DEMOKRASI DALAM BINGKISAN?
Inspirasi

DEMOKRASI DALAM BINGKISAN?

  26 Nov 2024 |   114 |   Penulis : PC APRI Lampung Timur|   Publisher : Biro Humas APRI Lampung

DEMOKRASI DALAM BINGKISAN? 
Oleh : [H. Kasbolah, M.Pd.]

Di sebuah negeri bernama Konoha, demokrasi tidak hanya hadir dalam bentuk pidato di podium atau janji-janji kampanye di baliho. Ia merayap masuk ke rumah-rumah sederhana, menyelinap dalam bingkisan-bingkisan kecil yang menjanjikan kebahagiaan sesaat. Nenek Siyem, seorang warga tua yang hidup bersahaja, menjadi saksi dari wajah demokrasi yang berubah menjadi transaksi. Rumahnya yang biasanya sunyi mendadak ramai, tamu-tamu bergiliran datang membawa berbagai bingkisan dengan pesan yang sama: "Tolong coblos kami ya, Nek."  

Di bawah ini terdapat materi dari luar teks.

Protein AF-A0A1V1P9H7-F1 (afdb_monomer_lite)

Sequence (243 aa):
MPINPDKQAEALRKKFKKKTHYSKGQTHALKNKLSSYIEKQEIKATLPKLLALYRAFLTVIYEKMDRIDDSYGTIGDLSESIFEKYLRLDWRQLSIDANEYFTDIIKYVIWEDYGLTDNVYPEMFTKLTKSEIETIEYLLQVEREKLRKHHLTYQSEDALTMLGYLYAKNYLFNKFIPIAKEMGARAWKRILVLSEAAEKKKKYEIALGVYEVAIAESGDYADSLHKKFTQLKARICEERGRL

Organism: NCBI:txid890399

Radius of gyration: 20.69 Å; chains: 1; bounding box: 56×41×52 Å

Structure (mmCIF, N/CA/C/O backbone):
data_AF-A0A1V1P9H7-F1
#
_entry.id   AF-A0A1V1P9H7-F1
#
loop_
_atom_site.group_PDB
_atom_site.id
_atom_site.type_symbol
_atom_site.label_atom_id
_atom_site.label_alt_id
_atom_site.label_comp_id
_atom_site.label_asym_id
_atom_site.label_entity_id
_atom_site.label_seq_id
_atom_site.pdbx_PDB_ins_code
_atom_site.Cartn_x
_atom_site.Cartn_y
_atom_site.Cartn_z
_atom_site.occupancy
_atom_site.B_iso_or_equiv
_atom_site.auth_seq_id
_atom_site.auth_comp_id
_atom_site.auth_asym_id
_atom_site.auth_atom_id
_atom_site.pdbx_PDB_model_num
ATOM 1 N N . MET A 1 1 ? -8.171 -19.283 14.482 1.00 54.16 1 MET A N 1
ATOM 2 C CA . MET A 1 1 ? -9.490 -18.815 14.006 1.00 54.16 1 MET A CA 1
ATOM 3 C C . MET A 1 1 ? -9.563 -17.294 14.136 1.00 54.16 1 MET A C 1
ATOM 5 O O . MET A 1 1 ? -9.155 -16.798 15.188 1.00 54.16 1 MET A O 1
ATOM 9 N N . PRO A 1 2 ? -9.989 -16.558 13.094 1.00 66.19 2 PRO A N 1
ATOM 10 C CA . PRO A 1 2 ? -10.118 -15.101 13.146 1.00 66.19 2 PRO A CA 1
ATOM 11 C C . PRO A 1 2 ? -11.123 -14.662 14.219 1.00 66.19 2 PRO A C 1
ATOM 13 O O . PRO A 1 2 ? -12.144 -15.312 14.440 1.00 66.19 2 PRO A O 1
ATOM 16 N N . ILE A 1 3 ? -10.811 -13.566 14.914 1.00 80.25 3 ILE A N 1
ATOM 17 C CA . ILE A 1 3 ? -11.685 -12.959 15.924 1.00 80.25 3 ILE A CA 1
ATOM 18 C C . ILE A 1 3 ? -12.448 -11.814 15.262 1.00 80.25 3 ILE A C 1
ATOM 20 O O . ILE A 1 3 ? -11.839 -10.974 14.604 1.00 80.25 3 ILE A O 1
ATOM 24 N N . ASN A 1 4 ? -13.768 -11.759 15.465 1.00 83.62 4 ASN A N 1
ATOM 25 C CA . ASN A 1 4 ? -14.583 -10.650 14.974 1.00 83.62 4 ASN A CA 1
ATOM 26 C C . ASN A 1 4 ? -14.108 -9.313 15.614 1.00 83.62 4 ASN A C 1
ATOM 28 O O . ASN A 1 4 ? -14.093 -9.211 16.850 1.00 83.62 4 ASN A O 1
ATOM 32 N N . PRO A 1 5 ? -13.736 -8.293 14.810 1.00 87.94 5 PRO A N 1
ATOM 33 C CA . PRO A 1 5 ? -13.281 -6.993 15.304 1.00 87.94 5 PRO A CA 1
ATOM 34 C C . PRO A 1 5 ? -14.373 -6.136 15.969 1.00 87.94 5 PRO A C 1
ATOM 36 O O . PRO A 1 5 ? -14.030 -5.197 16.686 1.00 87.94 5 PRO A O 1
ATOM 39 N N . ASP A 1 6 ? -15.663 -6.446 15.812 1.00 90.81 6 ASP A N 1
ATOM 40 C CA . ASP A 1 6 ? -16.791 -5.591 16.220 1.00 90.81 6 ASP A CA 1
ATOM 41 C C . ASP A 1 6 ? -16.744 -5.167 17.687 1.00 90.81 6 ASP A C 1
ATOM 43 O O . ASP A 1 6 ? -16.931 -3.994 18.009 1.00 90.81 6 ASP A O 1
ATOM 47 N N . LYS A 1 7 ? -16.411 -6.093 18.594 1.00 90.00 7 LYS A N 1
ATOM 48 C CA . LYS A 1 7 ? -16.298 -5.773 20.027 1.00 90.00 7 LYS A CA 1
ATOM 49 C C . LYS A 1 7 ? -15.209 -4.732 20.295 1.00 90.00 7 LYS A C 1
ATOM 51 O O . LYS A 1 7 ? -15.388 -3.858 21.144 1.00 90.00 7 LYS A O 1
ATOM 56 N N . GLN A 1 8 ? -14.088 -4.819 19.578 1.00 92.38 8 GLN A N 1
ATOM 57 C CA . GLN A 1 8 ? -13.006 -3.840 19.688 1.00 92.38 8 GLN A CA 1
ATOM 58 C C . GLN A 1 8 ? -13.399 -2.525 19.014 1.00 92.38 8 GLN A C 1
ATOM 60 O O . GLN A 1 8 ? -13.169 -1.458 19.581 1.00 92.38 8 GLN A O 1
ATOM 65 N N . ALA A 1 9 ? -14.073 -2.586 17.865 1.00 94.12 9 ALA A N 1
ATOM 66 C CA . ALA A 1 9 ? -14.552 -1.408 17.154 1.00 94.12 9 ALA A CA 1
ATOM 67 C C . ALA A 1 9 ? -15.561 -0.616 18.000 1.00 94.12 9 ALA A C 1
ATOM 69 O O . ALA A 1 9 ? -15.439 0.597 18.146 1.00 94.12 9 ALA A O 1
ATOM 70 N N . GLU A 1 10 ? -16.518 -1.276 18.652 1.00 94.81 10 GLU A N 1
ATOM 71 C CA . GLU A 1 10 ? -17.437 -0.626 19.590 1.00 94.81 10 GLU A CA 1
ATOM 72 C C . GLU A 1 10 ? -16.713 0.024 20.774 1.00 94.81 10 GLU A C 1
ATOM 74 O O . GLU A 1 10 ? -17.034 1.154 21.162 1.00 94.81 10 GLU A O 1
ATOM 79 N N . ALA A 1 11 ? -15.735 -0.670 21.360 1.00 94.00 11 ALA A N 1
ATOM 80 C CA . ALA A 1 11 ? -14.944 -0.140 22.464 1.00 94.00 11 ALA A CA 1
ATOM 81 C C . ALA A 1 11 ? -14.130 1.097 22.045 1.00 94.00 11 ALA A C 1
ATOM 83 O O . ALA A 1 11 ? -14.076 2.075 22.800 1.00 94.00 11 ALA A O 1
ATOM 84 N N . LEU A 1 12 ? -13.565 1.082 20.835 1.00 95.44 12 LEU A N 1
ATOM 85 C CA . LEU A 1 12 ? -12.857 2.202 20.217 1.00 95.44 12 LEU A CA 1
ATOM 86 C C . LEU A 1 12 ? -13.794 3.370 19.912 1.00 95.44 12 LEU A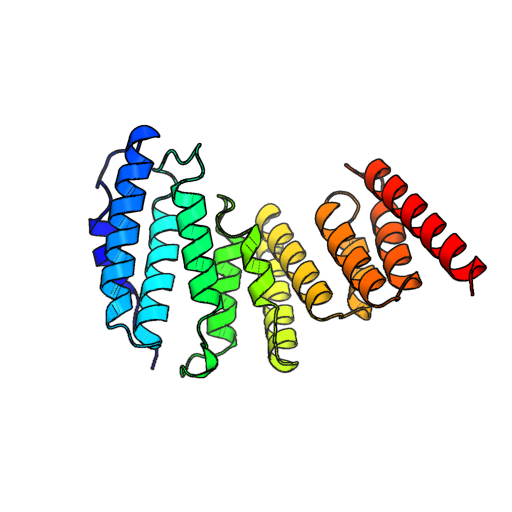 C 1
ATOM 88 O O . LEU A 1 12 ? -13.507 4.489 20.332 1.00 95.44 12 LEU A O 1
ATOM 92 N N . ARG A 1 13 ? -14.956 3.137 19.286 1.00 95.56 13 ARG A N 1
ATOM 93 C CA . ARG A 1 13 ? -15.957 4.185 18.996 1.00 95.56 13 ARG A CA 1
ATOM 94 C C . ARG A 1 13 ? -16.375 4.936 20.262 1.00 95.56 13 ARG A C 1
ATOM 96 O O . ARG A 1 13 ? -16.513 6.157 20.229 1.00 95.56 13 ARG A O 1
ATOM 103 N N . LYS A 1 14 ? -16.493 4.245 21.405 1.00 95.00 14 LYS A N 1
ATOM 104 C CA . LYS A 1 14 ? -16.788 4.858 22.720 1.00 95.00 14 LYS A CA 1
ATOM 105 C C . LYS A 1 14 ? -15.674 5.782 23.238 1.00 95.00 14 LYS A C 1
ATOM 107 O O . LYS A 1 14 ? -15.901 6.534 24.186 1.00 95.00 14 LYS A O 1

Semalam sebelum hari pencoblosan, meja kayu tua di rumah Nenek Siyem penuh oleh barang-barang pemberian: kerudung, gelas, hingga tas sederhana. Meski matanya tak lagi setajam dulu, ia masih bisa merasakan bahwa semua ini adalah bagian dari sebuah permainan yang tak sepenuhnya ia pahami. “Mengapa mereka semua tiba-tiba peduli pada nenek?” gumamnya lirih. Tetapi ia tak terlalu ambil pusing; bingkisan itu tetap ia terima dengan senyum penuh rasa syukur, sembari memikirkan bagaimana ia akan menjalankan amanat yang begitu banyak itu.  

Hari pemungutan suara tiba. Dengan langkah tertatih, Nenek Siyem pergi ke TPS, menembus antrean panjang dengan semangat yang hanya bisa dimiliki oleh mereka yang percaya pada hak suaranya. Namun, saat berada di bilik suara, ia terjebak dalam dilema. Siapa yang harus ia pilih? Mereka semua telah memberikan sesuatu. Dengan polosnya, ia memutuskan untuk mencoblos semua kandidat yang menitipkan harapan lewat bingkisan itu. Baginya, itulah cara terbaik untuk membalas kebaikan mereka.  

Kepulangan Nenek Siyem dari TPS membawa sebuah cerita jenaka yang diungkapkannya kepada cucunya. Ketika ditanya siapa yang ia pilih, ia menjawab dengan polos, “Nenek coblos semuanya.” Jawaban itu membuat cucunya tertawa terbahak-bahak. Tapi di balik tawa itu, tersimpan keprihatinan yang dalam tentang bagaimana demokrasi bisa berubah menjadi komoditas. Bagi Nenek Siyem, memilih adalah tentang rasa terima kasih, bukan tentang visi atau program. Di usianya yang renta, ia hanya ingin menjadi adil kepada semua yang datang padanya.  

Cerita Nenek Siyem adalah potret kecil dari wajah demokrasi yang kompleks di Konoha. Ia mengingatkan kita bahwa dalam masyarakat yang belum sepenuhnya melek politik, demokrasi mudah tergelincir menjadi sekadar rutinitas transaksional. Namun, di balik kesederhanaannya, tindakan Nenek Siyem mengandung pelajaran mendalam: bahwa demokrasi harus dimaknai sebagai sesuatu yang lebih dari sekadar memilih. Ia harus menjadi proses mendidik, memberdayakan, dan membawa masyarakat menuju kematangan politik. Tanpa itu, bingkisan akan terus menjadi simbol dari demokrasi yang kehilangan makna sejatinya.